Laut meinem Terminkalender sollte ich jetzt Zink im Kamin verbrennen, um den Schornstein von Ruß zu reinigen.
Vor dem Badezimmerfenster schaut die Sonne zu, wie die Polizisten die in ihrem Plastiksack auf eine Rollbahre geschnallte Sozialarbeiterin die Einfahrt hinunter zu einem Krankenwagen schieben, dessen Blinklicht nicht eingeschaltet ist.
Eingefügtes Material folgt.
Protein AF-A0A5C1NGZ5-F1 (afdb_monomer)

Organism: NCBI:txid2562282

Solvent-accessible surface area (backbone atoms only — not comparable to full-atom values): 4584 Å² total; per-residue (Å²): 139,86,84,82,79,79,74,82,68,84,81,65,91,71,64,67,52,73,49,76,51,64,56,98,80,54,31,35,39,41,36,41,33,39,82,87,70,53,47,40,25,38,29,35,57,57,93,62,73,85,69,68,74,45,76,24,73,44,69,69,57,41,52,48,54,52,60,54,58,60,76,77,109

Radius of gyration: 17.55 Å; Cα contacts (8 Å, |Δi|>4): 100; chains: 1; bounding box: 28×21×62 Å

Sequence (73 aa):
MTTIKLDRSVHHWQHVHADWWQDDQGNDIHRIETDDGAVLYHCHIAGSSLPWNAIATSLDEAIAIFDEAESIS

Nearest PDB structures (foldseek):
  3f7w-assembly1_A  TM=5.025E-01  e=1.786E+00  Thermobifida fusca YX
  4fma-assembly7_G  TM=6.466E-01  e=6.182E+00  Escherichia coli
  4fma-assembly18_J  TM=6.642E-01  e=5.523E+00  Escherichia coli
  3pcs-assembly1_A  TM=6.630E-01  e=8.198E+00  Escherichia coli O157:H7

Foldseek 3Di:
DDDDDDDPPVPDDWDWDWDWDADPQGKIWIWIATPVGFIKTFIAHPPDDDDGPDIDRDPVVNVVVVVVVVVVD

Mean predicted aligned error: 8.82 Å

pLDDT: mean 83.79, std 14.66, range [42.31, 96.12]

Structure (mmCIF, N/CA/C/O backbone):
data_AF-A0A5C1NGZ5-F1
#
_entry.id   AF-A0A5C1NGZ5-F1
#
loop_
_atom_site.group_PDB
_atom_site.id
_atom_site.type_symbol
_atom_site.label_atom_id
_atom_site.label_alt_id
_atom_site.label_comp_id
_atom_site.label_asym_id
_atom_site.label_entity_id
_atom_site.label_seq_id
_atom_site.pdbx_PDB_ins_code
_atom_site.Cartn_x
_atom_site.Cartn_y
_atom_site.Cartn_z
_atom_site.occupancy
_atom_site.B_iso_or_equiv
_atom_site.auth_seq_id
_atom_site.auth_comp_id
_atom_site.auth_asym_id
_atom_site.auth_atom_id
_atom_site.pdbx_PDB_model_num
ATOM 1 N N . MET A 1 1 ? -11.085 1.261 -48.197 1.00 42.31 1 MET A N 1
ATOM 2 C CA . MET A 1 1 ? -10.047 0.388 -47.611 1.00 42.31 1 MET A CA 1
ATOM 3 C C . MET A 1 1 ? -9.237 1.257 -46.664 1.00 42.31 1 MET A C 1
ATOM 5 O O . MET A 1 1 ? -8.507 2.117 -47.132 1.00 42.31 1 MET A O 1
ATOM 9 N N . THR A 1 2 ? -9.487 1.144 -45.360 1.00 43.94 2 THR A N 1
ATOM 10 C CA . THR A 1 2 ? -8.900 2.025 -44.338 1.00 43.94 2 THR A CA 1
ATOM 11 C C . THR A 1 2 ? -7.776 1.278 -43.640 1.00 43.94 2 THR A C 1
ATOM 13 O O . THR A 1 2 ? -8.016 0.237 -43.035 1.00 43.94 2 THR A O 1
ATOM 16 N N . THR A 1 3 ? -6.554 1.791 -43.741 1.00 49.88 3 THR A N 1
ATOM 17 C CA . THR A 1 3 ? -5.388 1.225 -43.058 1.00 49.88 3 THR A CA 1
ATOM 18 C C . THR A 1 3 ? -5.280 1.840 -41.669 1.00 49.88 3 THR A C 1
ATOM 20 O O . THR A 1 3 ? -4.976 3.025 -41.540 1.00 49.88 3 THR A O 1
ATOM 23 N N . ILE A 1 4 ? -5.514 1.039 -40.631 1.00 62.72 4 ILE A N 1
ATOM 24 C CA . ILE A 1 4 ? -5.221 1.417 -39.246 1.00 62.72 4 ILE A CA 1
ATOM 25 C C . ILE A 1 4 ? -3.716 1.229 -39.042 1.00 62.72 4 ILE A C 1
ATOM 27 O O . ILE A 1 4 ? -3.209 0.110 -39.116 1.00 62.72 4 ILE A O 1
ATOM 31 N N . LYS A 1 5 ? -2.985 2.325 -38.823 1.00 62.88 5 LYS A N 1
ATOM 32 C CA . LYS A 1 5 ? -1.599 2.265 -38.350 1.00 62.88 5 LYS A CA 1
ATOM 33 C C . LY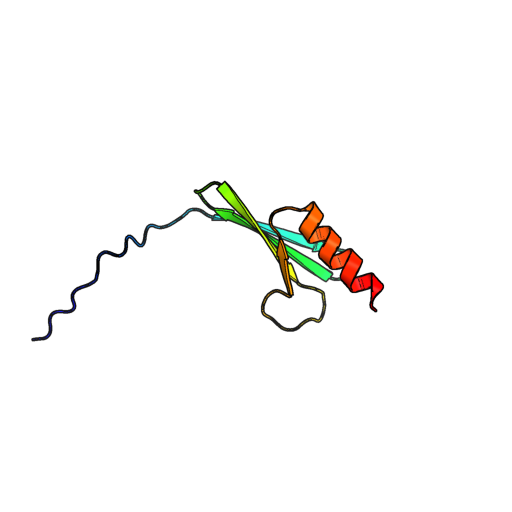S A 1 5 ? -1.652 2.101 -36.836 1.00 62.88 5 LYS A C 1
ATOM 35 O O . LYS A 1 5 ? -1.942 3.061 -36.133 1.00 62.88 5 LYS A O 1
ATOM 40 N N . LEU A 1 6 ? -1.417 0.882 -36.360 1.00 58.12 6 LEU A N 1
ATOM 41 C CA . LEU A 1 6 ? -1.075 0.661 -34.960 1.00 58.12 6 LEU A CA 1
ATOM 42 C C . LEU A 1 6 ? 0.286 1.325 -34.743 1.00 58.12 6 LEU A C 1
ATOM 44 O O . LEU A 1 6 ? 1.290 0.876 -35.302 1.00 58.12 6 LEU A O 1
ATOM 48 N N . ASP A 1 7 ? 0.290 2.441 -34.018 1.00 62.03 7 ASP A N 1
ATOM 49 C CA . ASP A 1 7 ? 1.514 2.968 -33.432 1.00 62.03 7 ASP A CA 1
ATOM 50 C C . ASP A 1 7 ? 2.149 1.833 -32.625 1.00 62.03 7 ASP A C 1
ATOM 52 O O . ASP A 1 7 ? 1.478 1.171 -31.831 1.00 62.03 7 ASP A O 1
ATOM 56 N N . ARG A 1 8 ? 3.431 1.558 -32.867 1.00 55.88 8 ARG A N 1
ATOM 57 C CA . ARG A 1 8 ? 4.209 0.678 -31.999 1.00 55.88 8 ARG A CA 1
ATOM 58 C C . ARG A 1 8 ? 4.596 1.486 -30.761 1.00 55.88 8 ARG A C 1
ATOM 60 O O . ARG A 1 8 ? 5.780 1.628 -30.464 1.00 55.88 8 ARG A O 1
ATOM 67 N N . SER A 1 9 ? 3.610 1.981 -30.016 1.00 60.03 9 SER A N 1
ATOM 68 C CA . SER A 1 9 ? 3.805 2.163 -28.587 1.00 60.03 9 SE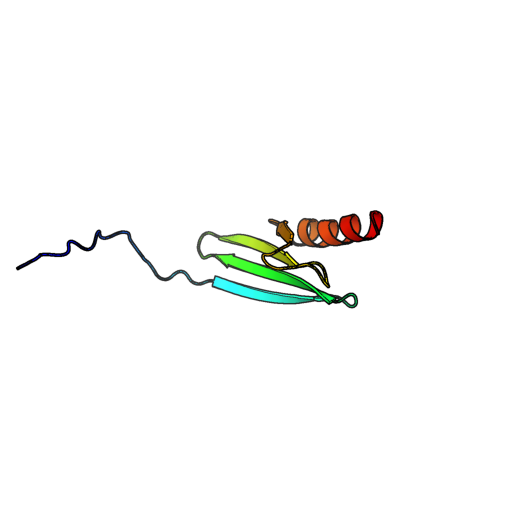R A CA 1
ATOM 69 C C . SER A 1 9 ? 4.213 0.789 -28.068 1.00 60.03 9 SER A C 1
ATOM 71 O O . SER A 1 9 ? 3.559 -0.223 -28.335 1.00 60.03 9 SER A O 1
ATOM 73 N N . VAL A 1 10 ? 5.380 0.718 -27.440 1.00 57.28 10 VAL A N 1
ATOM 74 C CA . VAL A 1 10 ? 5.953 -0.519 -26.910 1.00 57.28 10 VAL A CA 1
ATOM 75 C C . VAL A 1 10 ? 5.107 -0.944 -25.706 1.00 57.28 10 VAL A C 1
ATOM 77 O O . VAL A 1 10 ? 5.485 -0.750 -24.556 1.00 57.28 10 VAL A O 1
ATOM 80 N N . HIS A 1 11 ? 3.915 -1.478 -25.972 1.00 59.62 11 HIS A N 1
ATOM 81 C CA . HIS A 1 11 ? 3.096 -2.192 -25.006 1.00 59.62 11 HIS A CA 1
ATOM 82 C C . HIS A 1 11 ? 3.805 -3.514 -24.736 1.00 59.62 11 HIS A C 1
ATOM 84 O O . HIS A 1 11 ? 3.546 -4.533 -25.375 1.00 59.62 11 HIS A O 1
ATOM 90 N N . HIS A 1 12 ? 4.799 -3.453 -23.860 1.00 69.19 12 HIS A N 1
ATOM 91 C CA . HIS A 1 12 ? 5.425 -4.631 -23.305 1.00 69.19 12 HIS A CA 1
ATOM 92 C C . HIS A 1 12 ? 4.597 -5.063 -22.099 1.00 69.19 12 HIS A C 1
ATOM 94 O O . HIS A 1 12 ? 4.091 -4.233 -21.345 1.00 69.19 12 HIS A O 1
ATOM 100 N N . TRP A 1 13 ? 4.417 -6.372 -21.956 1.00 73.06 13 TRP A N 1
ATOM 101 C CA . TRP A 1 13 ? 3.949 -6.927 -20.696 1.00 73.06 13 TRP A CA 1
ATOM 102 C C . TRP A 1 13 ? 5.019 -6.643 -19.646 1.00 73.06 13 TRP A C 1
ATOM 104 O O . TRP A 1 13 ? 6.197 -6.894 -19.901 1.00 73.06 13 TRP A O 1
ATOM 114 N N . GLN A 1 14 ? 4.603 -6.103 -18.509 1.00 71.94 14 GLN A N 1
ATOM 115 C CA . GLN A 1 14 ? 5.457 -5.883 -17.350 1.00 71.94 14 GLN A CA 1
ATOM 116 C C . GLN A 1 14 ? 5.045 -6.888 -16.279 1.00 71.94 14 GLN A C 1
ATOM 118 O O . GLN A 1 14 ? 3.844 -7.092 -16.065 1.00 71.94 14 GLN A O 1
ATOM 123 N N . HIS A 1 15 ? 6.009 -7.541 -15.635 1.00 72.44 15 HIS A N 1
ATOM 124 C CA . HIS A 1 15 ? 5.694 -8.321 -14.451 1.00 72.44 15 HIS A CA 1
ATOM 125 C C . HIS A 1 15 ? 5.413 -7.362 -13.302 1.00 72.44 15 HIS A C 1
ATOM 127 O O . HIS A 1 15 ? 6.067 -6.333 -13.121 1.00 72.44 15 HIS A O 1
ATOM 133 N N . VAL A 1 16 ? 4.381 -7.711 -12.550 1.00 80.00 16 VAL A N 1
ATOM 134 C CA . VAL A 1 16 ? 3.989 -7.000 -11.349 1.00 80.00 16 VAL A CA 1
ATOM 135 C C . VAL A 1 16 ? 3.955 -8.024 -10.233 1.00 80.00 16 VAL A C 1
ATOM 137 O O . VAL A 1 16 ? 3.237 -9.023 -10.328 1.00 80.00 16 VAL A O 1
ATOM 140 N N . HIS A 1 17 ? 4.733 -7.778 -9.188 1.00 83.44 17 HIS A N 1
ATOM 141 C CA . HIS A 1 17 ? 4.588 -8.484 -7.926 1.00 83.44 17 HIS A CA 1
ATOM 142 C C . HIS A 1 17 ? 3.555 -7.734 -7.095 1.00 83.44 17 HIS A C 1
ATOM 144 O O . HIS A 1 17 ? 3.712 -6.543 -6.834 1.00 83.44 17 HIS A O 1
ATOM 150 N N . ALA A 1 18 ? 2.474 -8.421 -6.743 1.00 88.12 18 ALA A N 1
ATOM 151 C CA . ALA A 1 18 ? 1.374 -7.838 -6.000 1.00 88.12 18 ALA A CA 1
ATOM 152 C C . ALA A 1 18 ? 1.151 -8.618 -4.710 1.00 88.12 18 ALA A C 1
ATOM 154 O O . ALA A 1 18 ? 0.937 -9.831 -4.750 1.00 88.12 18 ALA A O 1
ATOM 155 N N . ASP A 1 19 ? 1.162 -7.900 -3.596 1.00 93.75 19 ASP A N 1
ATOM 156 C CA . ASP A 1 19 ? 0.811 -8.433 -2.291 1.00 93.75 19 ASP A CA 1
ATOM 157 C C . ASP A 1 19 ? -0.355 -7.631 -1.706 1.00 93.75 19 ASP A C 1
ATOM 159 O O . ASP A 1 19 ? -0.476 -6.426 -1.933 1.00 93.75 19 ASP A O 1
ATOM 163 N N . TRP A 1 20 ? -1.221 -8.291 -0.943 1.00 93.31 20 TRP A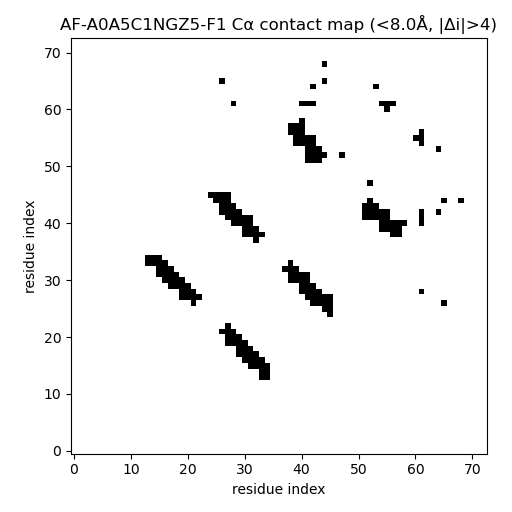 N 1
ATOM 164 C CA . TRP A 1 20 ? -2.377 -7.657 -0.317 1.00 93.31 20 TRP A CA 1
ATOM 165 C C . TRP A 1 20 ? -2.493 -8.084 1.140 1.00 93.31 20 TRP A C 1
ATOM 167 O O . TRP A 1 20 ? -2.361 -9.267 1.467 1.00 93.31 20 TRP A O 1
ATOM 177 N N . TRP A 1 21 ? -2.754 -7.110 2.002 1.00 93.31 21 TRP A N 1
ATOM 178 C CA . TRP A 1 21 ? -2.974 -7.304 3.427 1.00 93.31 21 TRP A CA 1
ATOM 179 C C . TRP A 1 21 ? -4.058 -6.353 3.919 1.00 93.31 21 TRP A C 1
ATOM 181 O O . TRP A 1 21 ? -4.194 -5.232 3.425 1.00 93.31 21 TRP A O 1
ATOM 191 N N . GLN A 1 22 ? -4.806 -6.839 4.902 1.00 94.81 22 GLN A N 1
ATOM 192 C CA . GLN A 1 22 ? -5.866 -6.124 5.591 1.00 94.81 22 GLN A CA 1
ATOM 193 C C . GLN A 1 22 ? -5.562 -6.152 7.090 1.00 94.81 22 GLN A C 1
ATOM 195 O O . GLN A 1 22 ? -5.127 -7.190 7.604 1.00 94.81 22 GLN A O 1
ATOM 200 N N . ASP A 1 23 ? -5.747 -5.027 7.771 1.00 92.12 23 ASP A N 1
ATOM 201 C CA . ASP A 1 23 ? -5.612 -4.949 9.226 1.00 92.12 23 ASP A CA 1
ATOM 202 C C . ASP A 1 23 ? -6.897 -5.391 9.958 1.00 92.12 23 ASP A C 1
ATOM 204 O O . ASP A 1 23 ? -7.867 -5.852 9.352 1.00 92.12 23 ASP A O 1
ATOM 208 N N . ASP A 1 24 ? -6.906 -5.299 11.288 1.00 93.25 24 ASP A N 1
ATOM 209 C CA . ASP A 1 24 ? -8.058 -5.672 12.117 1.00 93.25 24 ASP A CA 1
ATOM 210 C C . ASP A 1 24 ? -9.208 -4.651 12.085 1.00 93.25 24 ASP A C 1
ATOM 212 O O . ASP A 1 24 ? -10.320 -4.960 12.523 1.00 93.25 24 ASP A O 1
ATOM 216 N N . GLN A 1 25 ? -8.969 -3.469 11.521 1.00 90.44 25 GLN A N 1
ATOM 217 C CA . GLN A 1 25 ? -9.953 -2.406 11.325 1.00 90.44 25 GLN A CA 1
ATOM 218 C C . GLN A 1 25 ? -10.621 -2.483 9.946 1.00 90.44 25 GLN A C 1
ATOM 220 O O . GLN A 1 25 ? -11.635 -1.826 9.703 1.00 90.44 25 GLN A O 1
ATOM 225 N N . GLY A 1 26 ? -10.091 -3.327 9.058 1.00 93.00 26 GLY A N 1
ATOM 226 C CA . GLY A 1 26 ? -10.568 -3.510 7.694 1.00 93.00 26 GLY A CA 1
ATOM 227 C C . GLY A 1 26 ? -9.941 -2.545 6.690 1.00 93.00 26 GLY A C 1
ATOM 228 O O . GLY A 1 26 ? -10.477 -2.414 5.589 1.00 93.00 26 GLY A O 1
ATOM 229 N N . ASN A 1 27 ? -8.855 -1.853 7.048 1.00 94.19 27 ASN A N 1
ATOM 230 C CA . ASN A 1 27 ? -8.075 -1.072 6.098 1.00 94.19 27 ASN A CA 1
ATOM 231 C C . ASN A 1 27 ? -7.214 -2.011 5.248 1.00 94.19 27 ASN A C 1
ATOM 233 O O . ASN A 1 27 ? -6.630 -2.967 5.759 1.00 94.19 27 ASN A O 1
ATOM 237 N N . ASP A 1 28 ? -7.103 -1.722 3.954 1.00 95.12 28 ASP A N 1
ATOM 238 C CA . ASP A 1 28 ? -6.348 -2.534 3.004 1.00 95.12 28 ASP A CA 1
ATOM 239 C C . ASP A 1 28 ? -5.100 -1.805 2.511 1.00 95.12 28 ASP A C 1
ATOM 241 O O . ASP A 1 28 ? -5.168 -0.646 2.096 1.00 95.12 28 ASP A O 1
ATOM 245 N N . ILE A 1 29 ? -3.976 -2.517 2.427 1.00 95.62 29 ILE A N 1
ATOM 246 C CA . ILE A 1 29 ? -2.837 -2.102 1.605 1.00 95.62 29 ILE A CA 1
ATOM 247 C C . ILE A 1 29 ? -2.633 -3.125 0.498 1.00 95.62 29 ILE A C 1
ATOM 249 O O . ILE A 1 29 ? -2.463 -4.320 0.738 1.00 95.62 29 ILE A O 1
ATOM 253 N N . HIS A 1 30 ? -2.577 -2.625 -0.729 1.00 94.69 30 HIS A N 1
ATOM 254 C CA . HIS A 1 30 ? -2.156 -3.377 -1.898 1.00 94.69 30 HIS A CA 1
ATOM 255 C C . HIS A 1 30 ? -0.776 -2.879 -2.334 1.00 94.69 30 HIS A C 1
ATOM 257 O O . HIS A 1 30 ? -0.633 -1.758 -2.829 1.00 94.69 30 HIS A O 1
ATOM 263 N N . ARG A 1 31 ? 0.248 -3.709 -2.122 1.00 95.31 31 ARG A N 1
ATOM 264 C CA . ARG A 1 31 ? 1.618 -3.456 -2.569 1.00 95.31 31 ARG A CA 1
ATOM 265 C C . ARG A 1 31 ? 1.774 -3.917 -4.009 1.00 95.31 31 ARG A C 1
ATOM 267 O O . ARG A 1 31 ? 1.405 -5.037 -4.340 1.00 95.31 31 ARG A O 1
ATOM 274 N N . ILE A 1 32 ? 2.359 -3.067 -4.837 1.00 92.38 32 ILE A N 1
ATOM 275 C CA . ILE A 1 32 ? 2.631 -3.296 -6.250 1.00 92.38 32 ILE A CA 1
ATOM 276 C C . ILE A 1 32 ? 4.104 -2.988 -6.473 1.00 92.38 32 ILE A C 1
ATOM 278 O O . ILE A 1 32 ? 4.540 -1.868 -6.236 1.00 92.38 32 ILE A O 1
ATOM 282 N N . GLU A 1 33 ? 4.863 -3.967 -6.940 1.00 92.56 33 GLU A N 1
ATOM 283 C CA . GLU A 1 33 ? 6.242 -3.794 -7.379 1.00 92.56 33 GLU A CA 1
ATOM 284 C C . GLU A 1 33 ? 6.343 -4.080 -8.874 1.00 92.56 33 GLU A C 1
ATOM 286 O O . GLU A 1 33 ? 5.900 -5.127 -9.354 1.00 92.56 33 GLU A O 1
ATOM 291 N N . THR A 1 34 ? 6.901 -3.127 -9.607 1.00 86.06 34 THR A N 1
ATOM 292 C CA . THR A 1 34 ? 7.075 -3.173 -11.057 1.00 86.06 34 THR A CA 1
ATOM 293 C C . THR A 1 34 ? 8.504 -3.561 -11.433 1.00 86.06 34 THR A C 1
ATOM 295 O O . THR A 1 34 ? 9.439 -3.361 -10.664 1.00 86.06 34 THR A O 1
ATOM 298 N N . ASP A 1 35 ? 8.701 -4.086 -12.648 1.00 83.50 35 ASP A N 1
ATOM 299 C CA . ASP A 1 35 ? 10.027 -4.519 -13.144 1.00 83.50 35 ASP A CA 1
ATOM 300 C C . ASP A 1 35 ? 11.126 -3.432 -13.120 1.00 83.50 35 ASP A C 1
ATOM 302 O O . ASP A 1 35 ? 12.314 -3.750 -13.172 1.00 83.50 35 ASP A O 1
ATOM 306 N N . ASP A 1 36 ? 10.758 -2.149 -13.070 1.00 85.50 36 ASP A N 1
ATOM 307 C CA . ASP A 1 36 ? 11.697 -1.025 -12.929 1.00 85.50 36 ASP A CA 1
ATOM 308 C C . ASP A 1 36 ? 12.140 -0.781 -11.472 1.00 85.50 36 ASP A C 1
ATOM 310 O O . ASP A 1 36 ? 12.924 0.131 -11.205 1.00 85.50 36 ASP A O 1
ATOM 314 N N . GLY A 1 37 ? 11.667 -1.613 -10.541 1.00 84.62 37 GLY A N 1
ATOM 315 C CA . GLY A 1 37 ? 11.949 -1.544 -9.113 1.00 84.62 37 G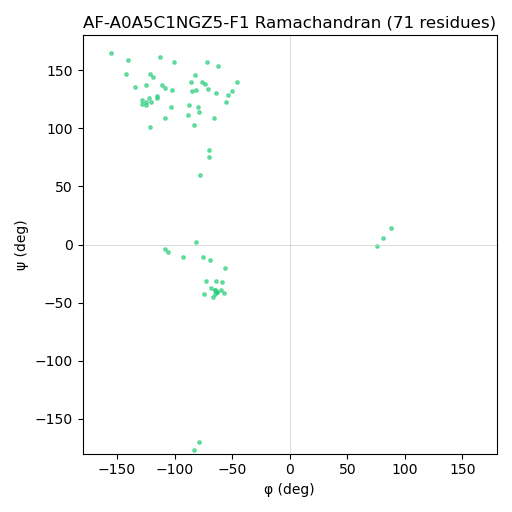LY A CA 1
ATOM 316 C C . GLY A 1 37 ? 11.100 -0.521 -8.361 1.00 84.62 37 GLY A C 1
ATOM 317 O O . GLY A 1 37 ? 11.345 -0.306 -7.173 1.00 84.62 37 GLY A O 1
ATOM 318 N N . ALA A 1 38 ? 10.124 0.129 -9.008 1.00 88.44 38 ALA A N 1
ATOM 319 C CA . ALA A 1 38 ? 9.197 0.989 -8.287 1.00 88.44 38 ALA A CA 1
ATOM 320 C C . ALA A 1 38 ? 8.255 0.138 -7.424 1.00 88.44 38 ALA A C 1
ATOM 322 O O . ALA A 1 38 ? 7.703 -0.864 -7.876 1.00 88.44 38 ALA A O 1
ATOM 323 N N . VAL A 1 39 ? 8.075 0.551 -6.169 1.00 93.31 39 VAL A N 1
ATOM 324 C CA . VAL A 1 39 ? 7.161 -0.088 -5.219 1.00 93.31 39 VAL A CA 1
ATOM 325 C C . VAL A 1 39 ? 6.129 0.941 -4.784 1.00 93.31 39 VAL A C 1
ATOM 327 O O . VAL A 1 39 ? 6.483 2.003 -4.274 1.00 93.31 39 VAL A O 1
ATOM 330 N N . LEU A 1 40 ? 4.855 0.625 -4.989 1.00 94.88 40 LEU A N 1
ATOM 331 C CA . LEU A 1 40 ? 3.716 1.443 -4.595 1.00 94.88 40 LEU A CA 1
ATOM 332 C C . LEU A 1 40 ? 2.845 0.677 -3.607 1.00 94.88 40 LEU A C 1
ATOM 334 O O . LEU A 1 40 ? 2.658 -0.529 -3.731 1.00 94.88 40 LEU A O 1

Nachdem ich sie gefunden hatte, stand ich lange Zeit über der Leiche, trank meinen Erdbeer-Daiquiri und sah sie, wie sie da blau und mit dem Gesicht nach unten dalag. Das war seit langem abzusehen gewesen, dazu musste man keine Fertility Hollis sein. Ihr schwarzes Haar quoll unter dem roten Stirnband hervor, das sie um ihren Kopf trug. Aus ihrem toten Mundwinkel war etwas Speichel auf den Boden getropft. Ihr ganzer Körper sah aus wie in tote Haut gehüllt.
Man hätte von Anfang an wissen können, dass es so kommen würde. Eines Tages geht es uns allen so.